Can’t We Develop Our Own Planning and Scheduling Software (Part 1)
“We are thinking of developing our own planning and scheduling software”. Over the years we’ve heard a lot of prospective customers make this statement. Does it make sense? Sometimes yes, and sometimes no. It all gets back to what you want to accomplish.
The primary benefits of advanced planning and scheduling software are better decisions that improve customer service and sales, cut costs, or reduce assets employed. These better decisions come from the visibility provided by an accurate, predictive model. The visibility helps you make better decisions today (about the sequence on machines and how you use manpower, material and other resources), that meet the needs of your customers and avoid problems in the future.
You may primarily care about a “line up” for your machines or people for a few shifts that doesn’t consider the future. If this is the case, yes you can develop your own production scheduling tool. Excel might work fine. We’ve encountered some pretty neat spreadsheets written by practitioners.
Typically, however, the benefits of scheduling better for a few shifts are not great. As you go further out on the time horizon, or start trying to schedule more resources, even the limited benefits of an Excel based approach become harder to get. An infinite, spreadsheet based approach is just too time consuming to manage effectively.
The real benefits come when you extend your planning and scheduling horizon. This visibility into the future allows you to make the right decisions today that keep you from getting into big trouble in the future.

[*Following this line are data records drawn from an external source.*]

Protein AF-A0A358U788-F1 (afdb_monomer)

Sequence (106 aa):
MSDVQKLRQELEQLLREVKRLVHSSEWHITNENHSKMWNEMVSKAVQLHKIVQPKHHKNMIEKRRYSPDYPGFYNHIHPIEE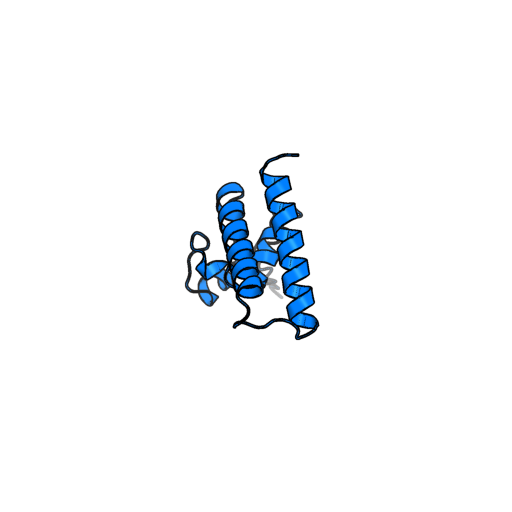LLKYMDDPTSNDDPVDKTICDKSE

Solvent-accessible surface area (backbone atoms only — not comparable to full-atom values): 6368 Å² total; per-residue (Å²): 131,54,74,67,57,51,52,49,51,54,38,54,52,44,50,50,50,52,48,50,32,54,75,70,67,68,60,43,85,85,38,66,68,52,46,49,51,51,53,49,39,22,52,47,46,40,54,49,40,74,75,66,63,72,73,71,49,68,71,58,44,66,73,57,77,33,57,75,88,38,56,72,34,38,72,42,70,65,58,45,52,54,54,54,47,36,74,78,36,76,67,75,44,58,75,78,79,83,74,76,76,81,77,78,81,127

Radius of gyration: 17.02 Å; Cα contacts (8 Å, |Δi|>4): 81; chains: 1; bounding box: 53×53×32 Å

Structure (mmCIF, N/CA/C/O backbone):
data_AF-A0A358U788-F1
#
_entry.id   AF-A0A358U788-F1
#
loop_
_atom_site.group_PDB
_atom_site.id
_atom_site.type_symbol
_atom_site.label_atom_id
_atom_site.label_alt_id
_atom_site.label_comp_id
_atom_site.label_asym_id
_atom_site.label_entity_id
_atom_site.label_seq_id
_atom_site.pdbx_PDB_ins_code
_atom_site.Cartn_x
_atom_site.Cartn_y
_atom_site.Cartn_z
_atom_site.occupancy
_atom_site.B_iso_or_equiv
_atom_site.auth_seq_id
_atom_site.auth_comp_id
_atom_site.auth_asym_id
_atom_site.auth_atom_id
_atom_site.pdbx_PDB_model_num
ATOM 1 N N . MET A 1 1 ? -8.495 16.030 6.924 1.00 59.38 1 MET A N 1
ATOM 2 C CA . MET A 1 1 ? -7.992 14.682 6.586 1.00 59.38 1 MET A CA 1
ATOM 3 C C . MET A 1 1 ? -7.344 14.117 7.826 1.00 59.38 1 MET A C 1
ATOM 5 O O . MET A 1 1 ? -6.544 14.827 8.420 1.00 59.38 1 MET A O 1
ATOM 9 N N . SER A 1 2 ? -7.724 12.913 8.248 1.00 84.75 2 SER A N 1
ATOM 10 C CA . SER A 1 2 ? -7.016 12.232 9.338 1.00 84.75 2 SER A CA 1
ATOM 11 C C . SER A 1 2 ? -5.660 11.710 8.852 1.00 84.75 2 SER A C 1
ATOM 13 O O . SER A 1 2 ? -5.490 11.448 7.658 1.00 84.75 2 SER A O 1
ATOM 15 N N . ASP A 1 3 ? -4.709 11.518 9.767 1.00 87.00 3 ASP A N 1
ATOM 16 C CA . ASP A 1 3 ? -3.388 10.958 9.439 1.00 87.00 3 ASP A CA 1
ATOM 17 C C . ASP A 1 3 ? -3.501 9.582 8.761 1.00 87.00 3 ASP A C 1
ATOM 19 O O . ASP A 1 3 ? -2.765 9.271 7.827 1.00 87.00 3 ASP A O 1
ATOM 23 N N . VAL A 1 4 ? -4.510 8.799 9.153 1.00 89.44 4 VAL A N 1
ATOM 24 C CA . VAL A 1 4 ? -4.857 7.506 8.543 1.00 89.44 4 VAL A CA 1
ATOM 25 C C . VAL A 1 4 ? -5.316 7.657 7.094 1.00 89.44 4 VAL A C 1
ATOM 27 O O . VAL A 1 4 ? -4.879 6.898 6.233 1.00 89.44 4 VAL A O 1
ATOM 30 N N . GLN A 1 5 ? -6.170 8.642 6.795 1.00 89.12 5 GLN A N 1
ATOM 31 C CA . GLN A 1 5 ? -6.613 8.900 5.421 1.00 89.12 5 GLN A CA 1
ATOM 32 C C . GLN A 1 5 ? -5.455 9.342 4.530 1.00 89.12 5 GLN A C 1
ATOM 34 O O . GLN A 1 5 ? -5.364 8.901 3.387 1.00 89.12 5 GLN A O 1
ATOM 39 N N . LYS A 1 6 ? -4.555 10.175 5.059 1.00 91.81 6 LYS A N 1
ATOM 40 C CA . LYS A 1 6 ? -3.360 10.601 4.332 1.00 91.81 6 LYS A CA 1
ATOM 41 C C . LYS A 1 6 ? -2.441 9.412 4.036 1.00 91.81 6 LYS A C 1
ATOM 43 O O . LYS A 1 6 ? -2.047 9.219 2.890 1.00 91.81 6 LYS A O 1
ATOM 48 N N . LEU A 1 7 ? -2.172 8.574 5.038 1.00 93.50 7 LEU A N 1
ATOM 49 C CA . LEU A 1 7 ? -1.333 7.384 4.884 1.00 93.50 7 LEU A CA 1
ATOM 50 C C . LEU A 1 7 ? -1.928 6.383 3.882 1.00 93.50 7 LEU A C 1
ATOM 52 O O . LEU A 1 7 ? -1.201 5.831 3.058 1.00 93.50 7 LEU A O 1
ATOM 56 N N . ARG A 1 8 ? -3.253 6.193 3.914 1.00 93.31 8 ARG A N 1
ATOM 57 C CA . ARG A 1 8 ? -3.988 5.392 2.927 1.00 93.31 8 ARG A CA 1
ATOM 58 C C . ARG A 1 8 ? -3.787 5.929 1.512 1.00 93.31 8 ARG A C 1
ATOM 60 O O . ARG A 1 8 ? -3.435 5.162 0.624 1.00 93.31 8 ARG A O 1
ATOM 67 N N . GLN A 1 9 ? -3.988 7.229 1.300 1.00 93.94 9 GLN A N 1
ATOM 68 C CA . GLN A 1 9 ? -3.854 7.842 -0.025 1.00 93.94 9 GLN A CA 1
ATOM 69 C C . GLN A 1 9 ? -2.431 7.728 -0.577 1.00 93.94 9 GLN A C 1
ATOM 71 O O . GLN A 1 9 ? -2.252 7.381 -1.743 1.00 93.94 9 GLN A O 1
ATOM 76 N N . GLU A 1 10 ? -1.419 7.970 0.257 1.00 95.12 10 GLU A N 1
ATOM 77 C CA . GLU A 1 10 ? -0.015 7.804 -0.131 1.00 95.12 10 GLU A CA 1
ATOM 78 C C . GLU A 1 10 ? 0.294 6.346 -0.509 1.00 95.12 10 GLU A C 1
ATOM 80 O O . GLU A 1 10 ? 0.965 6.089 -1.510 1.00 95.12 10 GLU A O 1
ATOM 85 N N . LEU A 1 11 ? -0.231 5.380 0.253 1.00 95.94 11 LEU A N 1
ATOM 86 C CA . LEU A 1 11 ? -0.071 3.957 -0.043 1.00 95.94 11 LEU A CA 1
ATOM 87 C C . LEU A 1 11 ? -0.773 3.553 -1.348 1.00 95.94 11 LEU A C 1
ATOM 89 O O . LEU A 1 11 ? -0.190 2.828 -2.151 1.00 95.94 11 LEU A O 1
ATOM 93 N N . GLU A 1 12 ? -1.992 4.042 -1.593 1.00 95.62 12 GLU A N 1
ATOM 94 C CA . GLU A 1 12 ? -2.723 3.814 -2.846 1.00 95.62 12 GLU A CA 1
ATOM 95 C C . GLU A 1 12 ? -1.969 4.376 -4.056 1.00 95.62 12 GLU A C 1
ATOM 97 O O . GLU A 1 12 ? -1.918 3.732 -5.105 1.00 95.62 12 GLU A O 1
ATOM 102 N N . GLN A 1 13 ? -1.373 5.564 -3.925 1.00 96.00 13 GLN A N 1
ATOM 103 C CA . GLN A 1 13 ? -0.576 6.180 -4.985 1.00 96.00 13 GLN A CA 1
ATOM 104 C C . GLN A 1 13 ? 0.681 5.361 -5.295 1.00 96.00 13 GLN A C 1
ATOM 106 O O . GLN A 1 13 ? 0.919 5.039 -6.460 1.00 96.00 13 GLN A O 1
ATOM 111 N N . LEU A 1 14 ? 1.436 4.961 -4.266 1.00 95.75 14 LEU A N 1
ATOM 112 C CA . LEU A 1 14 ? 2.617 4.108 -4.429 1.00 95.75 14 LEU A CA 1
ATOM 113 C C . LEU A 1 14 ? 2.258 2.766 -5.064 1.00 95.75 14 LEU A C 1
ATOM 115 O O . LEU A 1 14 ? 2.917 2.335 -6.004 1.00 95.75 14 LEU A O 1
ATOM 119 N N . LEU A 1 15 ? 1.184 2.127 -4.601 1.00 95.94 15 LEU A N 1
ATOM 120 C CA . LEU A 1 15 ? 0.720 0.858 -5.149 1.00 95.94 15 LEU A CA 1
ATOM 121 C C . LEU A 1 15 ? 0.350 0.979 -6.632 1.00 95.94 15 LEU A C 1
ATOM 123 O O . LEU A 1 15 ? 0.716 0.118 -7.432 1.00 95.94 15 LEU A O 1
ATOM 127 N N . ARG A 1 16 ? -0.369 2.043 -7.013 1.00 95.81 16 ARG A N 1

If you want this kind of benefit, you need software that schedules finitely and considers real world constraints. The software must simultaneously handle all of the relevant constraints in your business, be they machine, people, tooling, material, or other constraints. The software must generate schedules rapidly and take the burden off the user. It must, however, allow the user to easily interact with the software, and add his or her expertise to the scheduling process.